- Directed by: Mladen Milosavljević
- Written by: Mladen Milosavljević
- Starring: Marko Backović, Ivana Bogdanović, Saša Tomić, Branko Radaković, Srećko Obradović, Milanče Marković, Zlatimir Pantić
- Cinematography: Marko Backović, Saša Tomić
- Edited by: Miloš Kasalović
- Production company: Panzova Pictures
- Release date: 16 October 2013 (Belgrade);
- Running time: 65 minutes
- Country: Serbia
- Language: Serbian

= Naprata =

Naprata is among the first Serbian horror films made in the "found footage" style. The most famous found footage films worldwide are The Blair Witch Project and Paranormal Activity. Naprata was directed by Mladen Milosavljević from Veliko Orašje, inspired by folklore fantasy.
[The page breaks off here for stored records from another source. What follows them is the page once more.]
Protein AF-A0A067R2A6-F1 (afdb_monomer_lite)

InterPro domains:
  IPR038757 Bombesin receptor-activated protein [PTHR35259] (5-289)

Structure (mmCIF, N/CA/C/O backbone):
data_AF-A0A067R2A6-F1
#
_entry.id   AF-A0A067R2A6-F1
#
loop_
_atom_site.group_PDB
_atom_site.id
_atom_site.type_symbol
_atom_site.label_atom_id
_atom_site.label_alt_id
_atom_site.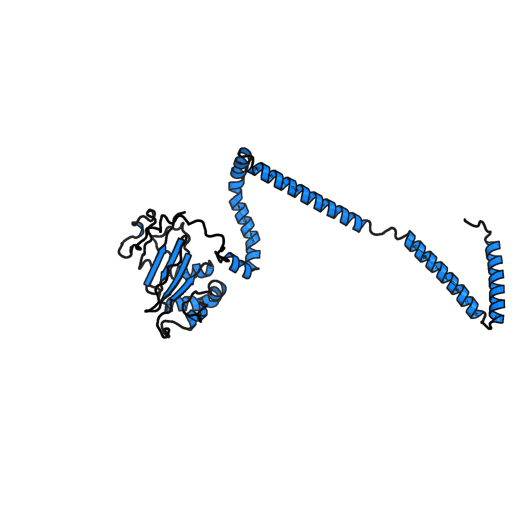label_comp_id
_atom_site.label_asym_id
_atom_site.label_entity_id
_atom_site.label_seq_id
_atom_site.pdbx_PDB_ins_code
_atom_site.Cartn_x
_atom_site.Cartn_y
_atom_site.Cartn_z
_atom_site.occupancy
_atom_site.B_iso_or_equiv
_atom_site.auth_seq_id
_atom_site.auth_comp_id
_atom_site.auth_asym_id
_atom_site.auth_atom_id
_atom_site.pdbx_PDB_model_num
ATOM 1 N N . MET A 1 1 ? 71.087 13.462 -48.079 1.00 32.72 1 MET A N 1
ATOM 2 C CA . MET A 1 1 ? 72.167 13.207 -49.05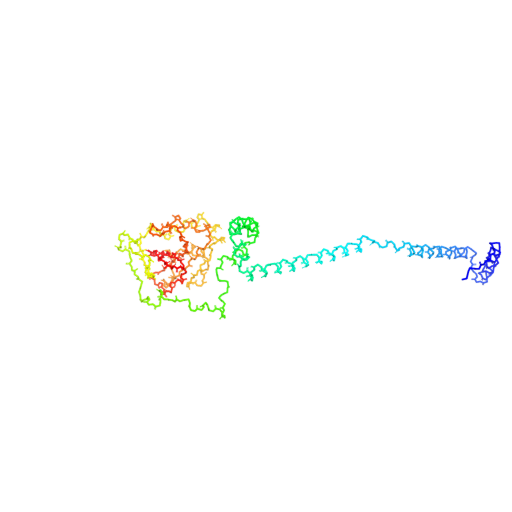7 1.00 32.72 1 MET A CA 1
ATOM 3 C C . MET A 1 1 ? 72.890 11.937 -48.635 1.00 32.72 1 MET A C 1
ATOM 5 O O . MET A 1 1 ? 73.479 11.964 -47.561 1.00 32.72 1 MET A O 1
ATOM 9 N N . PRO A 1 2 ? 72.812 10.819 -49.376 1.00 43.09 2 PRO A N 1
ATOM 10 C CA . PRO A 1 2 ? 73.669 9.675 -49.097 1.00 43.09 2 PRO A CA 1
ATOM 11 C C . PRO A 1 2 ? 75.068 9.962 -49.661 1.00 43.09 2 PRO A C 1
ATOM 13 O O . PRO A 1 2 ? 75.236 10.163 -50.862 1.00 43.09 2 PRO A O 1
ATOM 16 N N . LEU A 1 3 ? 76.056 10.044 -48.773 1.00 46.59 3 LEU A N 1
ATOM 17 C CA . LEU A 1 3 ? 77.475 10.123 -49.112 1.00 46.59 3 LEU A CA 1
ATOM 18 C C . LEU A 1 3 ? 77.901 8.766 -49.690 1.00 46.59 3 LEU A C 1
ATOM 20 O O . LEU A 1 3 ? 77.914 7.767 -48.975 1.00 46.59 3 LEU A O 1
ATOM 24 N N . ASN A 1 4 ? 78.212 8.721 -50.987 1.00 59.88 4 ASN A N 1
ATOM 25 C CA . ASN A 1 4 ? 78.718 7.525 -51.662 1.00 59.88 4 ASN A CA 1
ATOM 26 C C . ASN A 1 4 ? 80.223 7.381 -51.361 1.00 59.88 4 ASN A C 1
ATOM 28 O O . ASN A 1 4 ? 81.063 7.649 -52.213 1.00 59.88 4 ASN A O 1
ATOM 32 N N . VAL A 1 5 ? 80.553 7.079 -50.103 1.00 68.62 5 VAL A N 1
ATOM 33 C CA . VAL A 1 5 ? 81.933 6.957 -49.606 1.00 68.62 5 VAL A CA 1
ATOM 34 C C . VAL A 1 5 ? 82.286 5.477 -49.496 1.00 68.62 5 VAL A C 1
ATOM 36 O O . VAL A 1 5 ? 81.504 4.684 -48.965 1.00 68.62 5 VAL A O 1
ATOM 39 N N . SER A 1 6 ? 83.453 5.092 -50.016 1.00 80.56 6 SER A N 1
ATOM 40 C CA . SER A 1 6 ? 83.902 3.697 -49.996 1.00 80.56 6 SER A CA 1
ATOM 41 C C . SER A 1 6 ? 84.156 3.220 -48.558 1.00 80.56 6 SER A C 1
ATOM 43 O O . SER A 1 6 ? 84.620 3.972 -47.698 1.00 80.56 6 SER A O 1
ATOM 45 N N . ARG A 1 7 ? 83.854 1.949 -48.264 1.00 77.81 7 ARG A N 1
ATOM 46 C CA . ARG A 1 7 ? 83.996 1.379 -46.909 1.00 77.81 7 ARG A CA 1
ATOM 47 C C . ARG A 1 7 ? 85.442 1.464 -46.391 1.00 77.81 7 ARG A C 1
ATOM 49 O O . ARG A 1 7 ? 85.653 1.647 -45.193 1.00 77.81 7 ARG A O 1
ATOM 56 N N . GLU A 1 8 ? 86.421 1.359 -47.285 1.00 83.50 8 GLU A N 1
ATOM 57 C CA . GLU A 1 8 ? 87.847 1.478 -46.959 1.00 83.50 8 GLU A CA 1
ATOM 58 C C . GLU A 1 8 ? 88.238 2.902 -46.537 1.00 83.50 8 GLU A C 1
ATOM 60 O O . GLU A 1 8 ? 89.009 3.081 -45.590 1.00 83.50 8 GLU A O 1
ATOM 65 N N . GLU A 1 9 ? 87.659 3.919 -47.171 1.00 84.81 9 GLU A N 1
ATOM 66 C CA . GLU A 1 9 ? 87.878 5.330 -46.837 1.00 84.81 9 GLU A CA 1
ATOM 67 C C . GLU A 1 9 ? 87.290 5.695 -45.462 1.00 84.81 9 GLU A C 1
ATOM 69 O O . GLU A 1 9 ? 87.933 6.370 -44.655 1.00 84.81 9 GLU A O 1
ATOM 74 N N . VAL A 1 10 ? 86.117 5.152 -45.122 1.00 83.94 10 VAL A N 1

Naprata was filmed in the villages of Veliko Orašje and Krnjevo, and one of the scenes was filmed in the courtyard of the oldest rural school in Serbia, located in Krnjevo in the Velika Plana municipality.

The film premiered on October 16, 2013 at the eighth Serbian Fantasy Film Festival (FSFF) held at the Youth Center in Belgrade. At that festival, it won two Koskars – for best story and the audience award.

== Plot ==
Inspired by a famous internet video clip in which a son beats his mother, a TV crew from Belgrade comes to a small, remote village to film a report on violence against women. While searching for the people involved in the clip and asking the locals, they meet a local supernatural expert who informs them about a ritual to summon an ancient demon, the "naprata." Eager to capture the first authentic footage of something supernatural, they change their filming plans.

Blinded by the potential success of the footage, they ignore an old saying: "It's better to believe than to find out for yourself."